**Work required:**
Only the lines below, from the one with "ATOM 22 O O" through the one with "ATOM 75 C CA . SER", are to be written out, exactly.

[Extracted data entries]
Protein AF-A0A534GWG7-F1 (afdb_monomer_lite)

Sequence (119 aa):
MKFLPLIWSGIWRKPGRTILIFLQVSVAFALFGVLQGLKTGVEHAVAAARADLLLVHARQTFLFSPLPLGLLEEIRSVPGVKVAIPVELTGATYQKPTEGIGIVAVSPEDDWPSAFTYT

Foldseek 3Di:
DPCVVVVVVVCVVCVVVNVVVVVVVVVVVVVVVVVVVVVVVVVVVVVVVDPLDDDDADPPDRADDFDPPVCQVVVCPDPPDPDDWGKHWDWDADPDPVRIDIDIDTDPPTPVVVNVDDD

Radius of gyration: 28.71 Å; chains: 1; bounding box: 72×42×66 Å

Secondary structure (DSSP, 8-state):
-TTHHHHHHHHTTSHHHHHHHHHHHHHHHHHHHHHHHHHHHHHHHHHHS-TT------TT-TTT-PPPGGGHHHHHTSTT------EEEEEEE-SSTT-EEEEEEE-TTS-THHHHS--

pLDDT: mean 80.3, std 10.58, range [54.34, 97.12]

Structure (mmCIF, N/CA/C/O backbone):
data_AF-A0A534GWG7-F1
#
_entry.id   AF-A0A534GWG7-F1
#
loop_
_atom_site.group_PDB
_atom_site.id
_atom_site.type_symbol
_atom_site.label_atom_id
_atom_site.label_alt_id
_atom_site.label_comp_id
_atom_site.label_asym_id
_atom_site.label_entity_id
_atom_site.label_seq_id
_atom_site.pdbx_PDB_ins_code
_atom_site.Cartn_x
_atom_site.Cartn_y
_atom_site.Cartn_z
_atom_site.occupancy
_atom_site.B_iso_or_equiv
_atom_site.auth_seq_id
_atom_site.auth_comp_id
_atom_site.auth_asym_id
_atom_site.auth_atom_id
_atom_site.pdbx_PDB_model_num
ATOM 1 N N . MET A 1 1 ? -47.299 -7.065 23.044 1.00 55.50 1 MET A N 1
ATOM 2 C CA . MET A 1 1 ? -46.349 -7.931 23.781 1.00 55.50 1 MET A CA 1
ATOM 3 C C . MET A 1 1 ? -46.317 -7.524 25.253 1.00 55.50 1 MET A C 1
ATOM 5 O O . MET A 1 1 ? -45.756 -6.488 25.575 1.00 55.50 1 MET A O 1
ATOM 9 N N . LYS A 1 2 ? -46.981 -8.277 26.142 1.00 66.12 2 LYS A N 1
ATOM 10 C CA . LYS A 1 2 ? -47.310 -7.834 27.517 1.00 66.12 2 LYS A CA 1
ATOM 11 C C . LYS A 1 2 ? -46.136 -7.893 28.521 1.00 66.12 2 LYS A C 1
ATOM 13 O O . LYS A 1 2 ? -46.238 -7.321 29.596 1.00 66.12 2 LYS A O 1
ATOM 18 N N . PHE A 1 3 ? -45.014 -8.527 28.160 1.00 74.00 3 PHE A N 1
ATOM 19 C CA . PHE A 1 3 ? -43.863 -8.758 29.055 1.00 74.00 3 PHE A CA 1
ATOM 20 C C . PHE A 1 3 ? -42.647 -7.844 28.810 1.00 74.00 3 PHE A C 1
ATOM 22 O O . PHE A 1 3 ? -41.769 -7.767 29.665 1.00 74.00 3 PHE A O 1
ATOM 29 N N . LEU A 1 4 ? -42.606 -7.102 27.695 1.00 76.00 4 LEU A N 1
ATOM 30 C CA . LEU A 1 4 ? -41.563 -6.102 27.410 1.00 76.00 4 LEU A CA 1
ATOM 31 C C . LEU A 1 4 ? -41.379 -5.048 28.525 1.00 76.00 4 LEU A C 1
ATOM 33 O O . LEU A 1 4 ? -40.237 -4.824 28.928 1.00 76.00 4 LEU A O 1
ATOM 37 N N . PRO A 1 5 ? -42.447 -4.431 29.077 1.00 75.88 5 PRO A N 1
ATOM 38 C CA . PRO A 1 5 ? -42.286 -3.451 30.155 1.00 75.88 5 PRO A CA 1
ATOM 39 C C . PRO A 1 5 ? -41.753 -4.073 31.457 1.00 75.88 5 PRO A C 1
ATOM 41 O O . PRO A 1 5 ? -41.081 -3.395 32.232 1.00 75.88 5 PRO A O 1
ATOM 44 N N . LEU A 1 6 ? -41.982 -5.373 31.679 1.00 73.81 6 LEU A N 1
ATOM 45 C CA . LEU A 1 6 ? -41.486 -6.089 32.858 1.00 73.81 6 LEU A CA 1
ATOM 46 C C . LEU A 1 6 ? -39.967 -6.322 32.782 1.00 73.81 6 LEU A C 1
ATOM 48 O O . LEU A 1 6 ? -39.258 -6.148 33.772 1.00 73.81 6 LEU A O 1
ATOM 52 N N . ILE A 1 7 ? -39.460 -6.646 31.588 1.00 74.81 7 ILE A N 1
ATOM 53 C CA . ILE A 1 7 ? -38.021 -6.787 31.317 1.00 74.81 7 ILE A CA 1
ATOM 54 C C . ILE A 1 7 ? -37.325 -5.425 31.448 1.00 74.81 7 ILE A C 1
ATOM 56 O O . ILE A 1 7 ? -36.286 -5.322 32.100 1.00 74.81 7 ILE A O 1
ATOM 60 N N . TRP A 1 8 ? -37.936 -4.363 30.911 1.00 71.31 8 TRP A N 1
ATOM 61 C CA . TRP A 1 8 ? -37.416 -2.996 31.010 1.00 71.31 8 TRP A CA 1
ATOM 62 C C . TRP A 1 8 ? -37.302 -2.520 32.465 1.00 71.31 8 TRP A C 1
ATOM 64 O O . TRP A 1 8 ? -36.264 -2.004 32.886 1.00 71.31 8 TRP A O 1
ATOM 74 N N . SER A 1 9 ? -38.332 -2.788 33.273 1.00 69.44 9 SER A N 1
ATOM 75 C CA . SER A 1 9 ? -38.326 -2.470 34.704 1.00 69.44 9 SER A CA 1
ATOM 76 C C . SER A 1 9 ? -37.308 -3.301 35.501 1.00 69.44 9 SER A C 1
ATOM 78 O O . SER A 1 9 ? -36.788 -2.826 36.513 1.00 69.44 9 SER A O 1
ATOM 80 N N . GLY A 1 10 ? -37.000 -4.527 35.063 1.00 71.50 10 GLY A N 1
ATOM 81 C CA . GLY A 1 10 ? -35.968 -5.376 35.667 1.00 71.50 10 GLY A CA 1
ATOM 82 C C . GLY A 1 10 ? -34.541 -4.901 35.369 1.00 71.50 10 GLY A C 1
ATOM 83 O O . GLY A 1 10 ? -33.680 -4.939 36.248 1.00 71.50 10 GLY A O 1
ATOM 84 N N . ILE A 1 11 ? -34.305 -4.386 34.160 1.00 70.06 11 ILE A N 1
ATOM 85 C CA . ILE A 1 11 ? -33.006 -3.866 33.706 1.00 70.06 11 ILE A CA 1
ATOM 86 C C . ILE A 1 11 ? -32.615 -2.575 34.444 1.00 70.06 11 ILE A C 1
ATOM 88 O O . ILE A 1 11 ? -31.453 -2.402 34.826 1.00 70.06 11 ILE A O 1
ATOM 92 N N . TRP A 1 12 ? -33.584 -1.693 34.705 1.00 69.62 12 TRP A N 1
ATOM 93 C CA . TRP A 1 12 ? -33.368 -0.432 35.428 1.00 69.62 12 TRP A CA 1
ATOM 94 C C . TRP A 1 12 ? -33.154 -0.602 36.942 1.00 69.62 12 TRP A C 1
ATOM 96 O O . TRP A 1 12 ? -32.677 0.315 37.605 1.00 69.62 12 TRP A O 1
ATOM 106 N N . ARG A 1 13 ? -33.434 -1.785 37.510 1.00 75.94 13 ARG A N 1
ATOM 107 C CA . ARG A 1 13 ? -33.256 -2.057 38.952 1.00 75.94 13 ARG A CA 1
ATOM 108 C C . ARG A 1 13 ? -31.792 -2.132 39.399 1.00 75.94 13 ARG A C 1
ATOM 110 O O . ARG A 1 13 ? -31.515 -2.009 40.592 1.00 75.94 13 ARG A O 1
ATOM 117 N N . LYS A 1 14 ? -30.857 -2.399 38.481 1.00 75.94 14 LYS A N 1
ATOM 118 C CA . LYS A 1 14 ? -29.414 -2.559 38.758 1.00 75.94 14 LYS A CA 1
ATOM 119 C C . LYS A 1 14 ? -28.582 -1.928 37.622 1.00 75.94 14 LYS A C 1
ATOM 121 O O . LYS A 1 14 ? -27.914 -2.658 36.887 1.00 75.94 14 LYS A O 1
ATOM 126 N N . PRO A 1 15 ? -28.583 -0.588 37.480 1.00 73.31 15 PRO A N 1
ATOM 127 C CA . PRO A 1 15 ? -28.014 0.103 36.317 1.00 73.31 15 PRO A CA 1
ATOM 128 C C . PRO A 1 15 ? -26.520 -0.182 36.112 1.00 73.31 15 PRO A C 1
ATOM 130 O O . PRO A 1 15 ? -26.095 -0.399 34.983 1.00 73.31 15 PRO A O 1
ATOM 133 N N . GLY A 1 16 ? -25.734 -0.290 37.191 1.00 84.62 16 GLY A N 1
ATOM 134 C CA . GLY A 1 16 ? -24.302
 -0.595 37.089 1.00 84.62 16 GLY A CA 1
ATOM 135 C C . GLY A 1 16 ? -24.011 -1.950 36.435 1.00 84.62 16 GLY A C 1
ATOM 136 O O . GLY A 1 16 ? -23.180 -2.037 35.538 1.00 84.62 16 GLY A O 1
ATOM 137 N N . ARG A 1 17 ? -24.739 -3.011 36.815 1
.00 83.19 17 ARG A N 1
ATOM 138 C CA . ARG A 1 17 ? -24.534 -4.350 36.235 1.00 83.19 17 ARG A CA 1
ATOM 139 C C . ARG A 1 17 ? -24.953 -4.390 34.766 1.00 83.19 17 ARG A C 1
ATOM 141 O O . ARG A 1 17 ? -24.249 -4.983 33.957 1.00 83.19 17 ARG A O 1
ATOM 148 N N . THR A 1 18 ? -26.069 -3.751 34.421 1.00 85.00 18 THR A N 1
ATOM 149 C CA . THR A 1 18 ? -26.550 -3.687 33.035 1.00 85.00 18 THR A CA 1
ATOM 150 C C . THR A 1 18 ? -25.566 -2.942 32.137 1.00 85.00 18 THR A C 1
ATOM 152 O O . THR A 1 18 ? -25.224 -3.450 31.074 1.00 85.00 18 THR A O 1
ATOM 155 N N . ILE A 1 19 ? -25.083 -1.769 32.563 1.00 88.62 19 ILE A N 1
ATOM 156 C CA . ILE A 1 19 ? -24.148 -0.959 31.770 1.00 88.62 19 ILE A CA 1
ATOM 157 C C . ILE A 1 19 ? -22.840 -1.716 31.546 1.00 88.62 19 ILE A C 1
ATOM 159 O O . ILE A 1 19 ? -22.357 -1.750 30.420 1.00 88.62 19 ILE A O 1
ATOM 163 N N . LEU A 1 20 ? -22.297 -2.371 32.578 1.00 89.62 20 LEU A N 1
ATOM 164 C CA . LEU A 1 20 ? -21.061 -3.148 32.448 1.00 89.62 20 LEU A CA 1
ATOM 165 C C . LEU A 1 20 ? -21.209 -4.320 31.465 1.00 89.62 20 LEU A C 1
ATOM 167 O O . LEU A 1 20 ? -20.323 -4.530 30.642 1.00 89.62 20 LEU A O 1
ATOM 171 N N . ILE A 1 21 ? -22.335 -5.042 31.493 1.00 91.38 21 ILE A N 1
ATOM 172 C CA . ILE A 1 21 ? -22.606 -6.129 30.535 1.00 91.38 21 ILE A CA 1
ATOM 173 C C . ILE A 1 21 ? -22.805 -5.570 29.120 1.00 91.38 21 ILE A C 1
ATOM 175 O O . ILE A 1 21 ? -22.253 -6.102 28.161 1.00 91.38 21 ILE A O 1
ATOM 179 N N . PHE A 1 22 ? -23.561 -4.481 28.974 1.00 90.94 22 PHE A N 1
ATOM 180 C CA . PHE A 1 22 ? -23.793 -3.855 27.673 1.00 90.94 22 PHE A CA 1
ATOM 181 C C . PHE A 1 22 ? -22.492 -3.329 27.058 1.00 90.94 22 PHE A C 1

...

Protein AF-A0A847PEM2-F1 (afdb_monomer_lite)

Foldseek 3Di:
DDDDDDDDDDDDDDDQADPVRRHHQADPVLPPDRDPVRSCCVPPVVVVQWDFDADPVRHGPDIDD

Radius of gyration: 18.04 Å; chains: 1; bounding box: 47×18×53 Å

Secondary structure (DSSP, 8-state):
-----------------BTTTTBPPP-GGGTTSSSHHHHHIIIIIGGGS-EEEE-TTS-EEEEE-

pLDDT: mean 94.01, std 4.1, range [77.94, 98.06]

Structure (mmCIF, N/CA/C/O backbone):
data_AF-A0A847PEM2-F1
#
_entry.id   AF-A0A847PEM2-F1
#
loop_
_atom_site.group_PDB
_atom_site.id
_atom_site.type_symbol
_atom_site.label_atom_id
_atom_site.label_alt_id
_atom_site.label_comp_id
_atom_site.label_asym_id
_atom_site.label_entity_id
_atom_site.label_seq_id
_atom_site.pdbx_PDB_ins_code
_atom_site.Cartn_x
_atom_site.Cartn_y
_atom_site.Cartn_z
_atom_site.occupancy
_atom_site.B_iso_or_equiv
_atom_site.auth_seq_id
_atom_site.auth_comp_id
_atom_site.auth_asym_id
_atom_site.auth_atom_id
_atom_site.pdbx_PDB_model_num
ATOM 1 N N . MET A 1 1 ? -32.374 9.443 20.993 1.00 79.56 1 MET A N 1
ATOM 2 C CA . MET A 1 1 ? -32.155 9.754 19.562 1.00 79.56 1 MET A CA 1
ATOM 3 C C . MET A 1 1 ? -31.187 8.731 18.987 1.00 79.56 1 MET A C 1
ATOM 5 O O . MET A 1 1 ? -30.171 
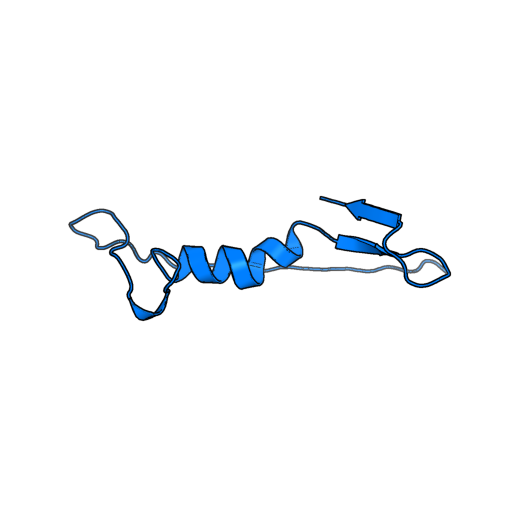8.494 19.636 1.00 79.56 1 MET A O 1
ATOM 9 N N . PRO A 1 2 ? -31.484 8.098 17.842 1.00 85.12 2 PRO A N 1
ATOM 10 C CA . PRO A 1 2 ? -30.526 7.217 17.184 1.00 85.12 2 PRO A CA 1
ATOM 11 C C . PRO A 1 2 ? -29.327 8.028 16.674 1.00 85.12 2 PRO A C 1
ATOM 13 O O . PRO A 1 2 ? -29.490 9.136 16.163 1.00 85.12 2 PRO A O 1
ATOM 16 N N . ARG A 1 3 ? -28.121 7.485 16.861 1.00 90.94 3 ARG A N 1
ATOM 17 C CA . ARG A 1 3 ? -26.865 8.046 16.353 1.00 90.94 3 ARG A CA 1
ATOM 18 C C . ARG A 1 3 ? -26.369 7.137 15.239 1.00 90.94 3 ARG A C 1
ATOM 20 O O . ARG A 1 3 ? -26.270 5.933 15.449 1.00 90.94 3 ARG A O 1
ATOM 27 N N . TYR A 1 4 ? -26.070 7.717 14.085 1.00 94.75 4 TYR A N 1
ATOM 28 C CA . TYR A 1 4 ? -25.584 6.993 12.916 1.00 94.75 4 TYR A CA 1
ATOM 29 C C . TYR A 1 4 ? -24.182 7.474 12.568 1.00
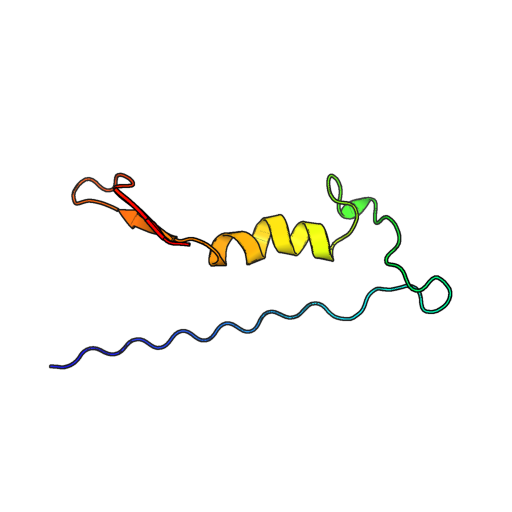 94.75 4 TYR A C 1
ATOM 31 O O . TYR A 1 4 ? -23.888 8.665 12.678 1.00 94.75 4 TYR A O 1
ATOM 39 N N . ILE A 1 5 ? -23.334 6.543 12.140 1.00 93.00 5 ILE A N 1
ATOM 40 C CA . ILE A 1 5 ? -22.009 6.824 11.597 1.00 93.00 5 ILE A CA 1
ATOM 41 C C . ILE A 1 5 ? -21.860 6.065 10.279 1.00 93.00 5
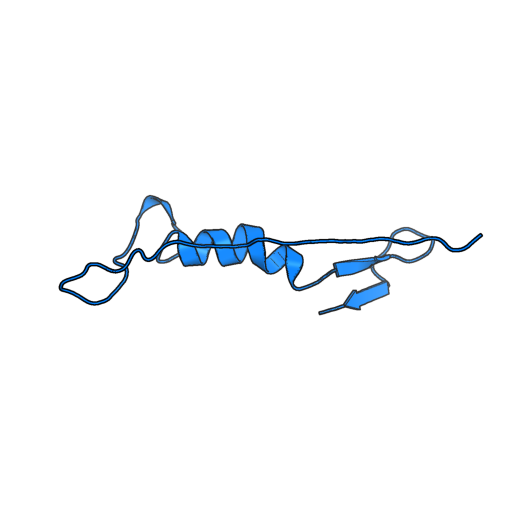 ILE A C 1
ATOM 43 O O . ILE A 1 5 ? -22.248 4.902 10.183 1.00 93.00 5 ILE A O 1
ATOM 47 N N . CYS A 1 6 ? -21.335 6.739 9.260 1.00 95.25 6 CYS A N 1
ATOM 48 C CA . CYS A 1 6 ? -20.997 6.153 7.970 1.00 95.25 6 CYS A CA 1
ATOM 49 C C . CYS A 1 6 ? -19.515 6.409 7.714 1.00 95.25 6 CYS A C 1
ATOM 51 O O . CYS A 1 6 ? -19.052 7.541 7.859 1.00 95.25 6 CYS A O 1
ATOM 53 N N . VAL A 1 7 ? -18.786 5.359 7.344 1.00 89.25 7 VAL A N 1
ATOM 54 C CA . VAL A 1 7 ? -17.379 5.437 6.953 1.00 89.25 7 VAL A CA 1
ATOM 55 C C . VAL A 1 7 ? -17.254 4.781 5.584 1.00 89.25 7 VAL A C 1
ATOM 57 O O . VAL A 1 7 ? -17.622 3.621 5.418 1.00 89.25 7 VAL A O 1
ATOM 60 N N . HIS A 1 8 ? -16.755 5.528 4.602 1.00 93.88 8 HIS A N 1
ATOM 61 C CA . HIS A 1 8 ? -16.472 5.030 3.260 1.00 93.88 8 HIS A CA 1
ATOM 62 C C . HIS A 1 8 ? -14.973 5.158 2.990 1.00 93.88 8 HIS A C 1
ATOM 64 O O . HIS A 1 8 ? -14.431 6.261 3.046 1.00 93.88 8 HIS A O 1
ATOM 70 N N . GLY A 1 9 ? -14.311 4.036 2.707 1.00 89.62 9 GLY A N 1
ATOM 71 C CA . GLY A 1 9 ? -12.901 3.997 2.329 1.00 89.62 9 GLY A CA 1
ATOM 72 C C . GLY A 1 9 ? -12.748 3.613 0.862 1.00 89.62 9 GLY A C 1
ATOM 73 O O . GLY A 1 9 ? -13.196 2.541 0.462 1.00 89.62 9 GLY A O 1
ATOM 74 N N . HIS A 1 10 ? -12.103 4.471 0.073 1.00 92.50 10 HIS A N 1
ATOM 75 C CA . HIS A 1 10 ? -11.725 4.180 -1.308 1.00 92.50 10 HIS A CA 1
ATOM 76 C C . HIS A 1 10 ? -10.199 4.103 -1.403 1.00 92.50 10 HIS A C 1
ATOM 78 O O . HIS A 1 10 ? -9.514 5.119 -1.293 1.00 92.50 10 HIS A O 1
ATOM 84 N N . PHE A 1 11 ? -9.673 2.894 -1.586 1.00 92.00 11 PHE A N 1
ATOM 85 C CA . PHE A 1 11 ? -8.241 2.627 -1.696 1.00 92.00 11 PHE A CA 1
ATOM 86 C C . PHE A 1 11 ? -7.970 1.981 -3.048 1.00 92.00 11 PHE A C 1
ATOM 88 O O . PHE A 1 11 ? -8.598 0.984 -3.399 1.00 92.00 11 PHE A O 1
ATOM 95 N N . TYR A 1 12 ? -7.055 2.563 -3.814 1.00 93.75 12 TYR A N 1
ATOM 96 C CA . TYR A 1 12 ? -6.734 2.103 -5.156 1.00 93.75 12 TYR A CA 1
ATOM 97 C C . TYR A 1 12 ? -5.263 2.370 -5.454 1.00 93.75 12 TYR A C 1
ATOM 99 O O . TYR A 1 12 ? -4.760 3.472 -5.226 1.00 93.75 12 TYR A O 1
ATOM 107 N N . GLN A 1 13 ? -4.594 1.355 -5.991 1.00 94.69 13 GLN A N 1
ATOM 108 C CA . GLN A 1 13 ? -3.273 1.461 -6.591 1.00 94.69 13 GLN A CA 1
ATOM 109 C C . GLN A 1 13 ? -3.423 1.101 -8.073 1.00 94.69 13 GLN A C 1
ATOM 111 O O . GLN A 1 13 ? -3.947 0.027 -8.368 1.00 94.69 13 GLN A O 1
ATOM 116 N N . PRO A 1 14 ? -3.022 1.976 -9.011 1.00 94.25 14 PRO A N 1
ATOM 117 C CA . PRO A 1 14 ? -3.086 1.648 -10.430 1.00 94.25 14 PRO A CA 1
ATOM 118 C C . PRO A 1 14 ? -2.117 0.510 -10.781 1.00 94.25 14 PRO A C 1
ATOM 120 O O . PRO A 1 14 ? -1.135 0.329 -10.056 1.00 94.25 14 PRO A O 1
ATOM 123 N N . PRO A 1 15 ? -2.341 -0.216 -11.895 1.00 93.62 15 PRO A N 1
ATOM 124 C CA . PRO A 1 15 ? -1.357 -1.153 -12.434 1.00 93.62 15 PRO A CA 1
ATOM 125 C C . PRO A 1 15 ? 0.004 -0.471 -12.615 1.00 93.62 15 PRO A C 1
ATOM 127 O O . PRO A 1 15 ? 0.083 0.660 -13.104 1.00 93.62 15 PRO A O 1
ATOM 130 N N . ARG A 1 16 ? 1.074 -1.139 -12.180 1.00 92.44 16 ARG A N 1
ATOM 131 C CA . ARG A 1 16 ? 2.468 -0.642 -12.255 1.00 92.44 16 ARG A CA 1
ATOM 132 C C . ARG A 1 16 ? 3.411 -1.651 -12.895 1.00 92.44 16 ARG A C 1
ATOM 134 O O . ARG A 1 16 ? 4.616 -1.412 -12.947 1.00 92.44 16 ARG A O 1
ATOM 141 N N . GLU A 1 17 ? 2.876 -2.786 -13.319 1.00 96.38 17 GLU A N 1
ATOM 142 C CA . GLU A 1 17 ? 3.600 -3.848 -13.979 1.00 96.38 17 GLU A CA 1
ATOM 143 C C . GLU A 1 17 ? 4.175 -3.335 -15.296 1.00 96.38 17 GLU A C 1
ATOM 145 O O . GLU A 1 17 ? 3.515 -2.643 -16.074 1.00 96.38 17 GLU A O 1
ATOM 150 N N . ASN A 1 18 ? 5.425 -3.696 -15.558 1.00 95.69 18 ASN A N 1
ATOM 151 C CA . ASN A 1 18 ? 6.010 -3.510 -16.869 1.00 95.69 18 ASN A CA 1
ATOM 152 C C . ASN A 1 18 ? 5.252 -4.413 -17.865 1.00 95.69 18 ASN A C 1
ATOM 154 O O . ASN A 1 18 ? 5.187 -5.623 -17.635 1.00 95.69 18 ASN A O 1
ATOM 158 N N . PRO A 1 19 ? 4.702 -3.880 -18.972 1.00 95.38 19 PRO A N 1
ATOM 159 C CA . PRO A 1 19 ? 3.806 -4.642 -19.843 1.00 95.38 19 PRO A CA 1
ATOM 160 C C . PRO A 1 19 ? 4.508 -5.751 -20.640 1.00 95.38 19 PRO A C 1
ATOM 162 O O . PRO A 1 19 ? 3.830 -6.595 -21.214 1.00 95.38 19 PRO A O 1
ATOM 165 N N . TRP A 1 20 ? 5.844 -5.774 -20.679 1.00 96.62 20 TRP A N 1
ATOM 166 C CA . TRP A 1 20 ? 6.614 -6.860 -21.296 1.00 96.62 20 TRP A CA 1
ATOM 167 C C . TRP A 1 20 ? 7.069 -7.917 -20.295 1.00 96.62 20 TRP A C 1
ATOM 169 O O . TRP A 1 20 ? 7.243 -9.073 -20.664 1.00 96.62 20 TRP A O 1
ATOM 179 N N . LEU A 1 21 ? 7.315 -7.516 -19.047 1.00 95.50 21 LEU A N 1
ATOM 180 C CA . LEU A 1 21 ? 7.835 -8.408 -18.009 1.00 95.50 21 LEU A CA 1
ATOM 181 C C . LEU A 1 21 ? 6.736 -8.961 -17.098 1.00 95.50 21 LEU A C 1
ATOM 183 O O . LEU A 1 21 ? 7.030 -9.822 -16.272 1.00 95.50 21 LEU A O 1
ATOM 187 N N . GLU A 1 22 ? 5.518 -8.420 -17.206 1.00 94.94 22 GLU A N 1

**Output of the task:**
ATOM 22 O O . PHE A 1 3 ? -41.769 -7.767 29.665 1.00 74.00 3 PHE A O 1
ATOM 29 N N . LEU A 1 4 ? -42.606 -7.102 27.695 1.00 76.00 4 LEU A N 1
ATOM 30 C CA . LEU A 1 4 ? -41.563 -6.102 27.410 1.00 76.00 4 LEU A CA 1
ATOM 31 C C . LEU A 1 4 ? -41.379 -5.048 28.525 1.00 76.00 4 LEU A C 1
ATOM 33 O O . LEU A 1 4 ? -40.237 -4.824 28.928 1.00 76.00 4 LEU A O 1
ATOM 37 N N . PRO A 1 5 ? -42.447 -4.431 29.077 1.00 75.88 5 PRO A N 1
ATOM 38 C CA . PRO A 1 5 ? -42.286 -3.451 30.155 1.00 75.88 5 PRO A CA 1
ATOM 39 C C . PRO A 1 5 ? -41.753 -4.073 31.457 1.00 75.88 5 PRO A C 1
ATOM 41 O O . PRO A 1 5 ? -41.081 -3.395 32.232 1.00 75.88 5 PRO A O 1
ATOM 44 N N . LEU A 1 6 ? -41.982 -5.373 31.679 1.00 73.81 6 LEU A N 1
ATOM 45 C CA . LEU A 1 6 ? -41.486 -6.089 32.858 1.00 73.81 6 LEU A CA 1
ATOM 46 C C . LEU A 1 6 ? -39.967 -6.322 32.782 1.00 73.81 6 LEU A C 1
ATOM 48 O O . LEU A 1 6 ? -39.258 -6.148 33.772 1.00 73.81 6 LEU A O 1
ATOM 52 N N . ILE A 1 7 ? -39.460 -6.646 31.588 1.00 74.81 7 ILE A N 1
ATOM 53 C CA . ILE A 1 7 ? -38.021 -6.787 31.317 1.00 74.81 7 ILE A CA 1
ATOM 54 C C . ILE A 1 7 ? -37.325 -5.425 31.448 1.00 74.81 7 ILE A C 1
ATOM 56 O O . ILE A 1 7 ? -36.286 -5.322 32.100 1.00 74.81 7 ILE A O 1
ATOM 60 N N . TRP A 1 8 ? -37.936 -4.363 30.911 1.00 71.31 8 TRP A N 1
ATOM 61 C CA . TRP A 1 8 ? -37.416 -2.996 31.010 1.00 71.31 8 TRP A CA 1
ATOM 62 C C . TRP A 1 8 ? -37.302 -2.520 32.465 1.00 71.31 8 TRP A C 1
ATOM 64 O O . TRP A 1 8 ? -36.264 -2.004 32.886 1.00 71.31 8 TRP A O 1
ATOM 74 N N . SER A 1 9 ? -38.332 -2.788 33.273 1.00 69.44 9 SER A N 1
ATOM 75 C CA . SER A 1 9 ? -38.326 -2.470 34.704 1.00 69.44 9 SER A CA 1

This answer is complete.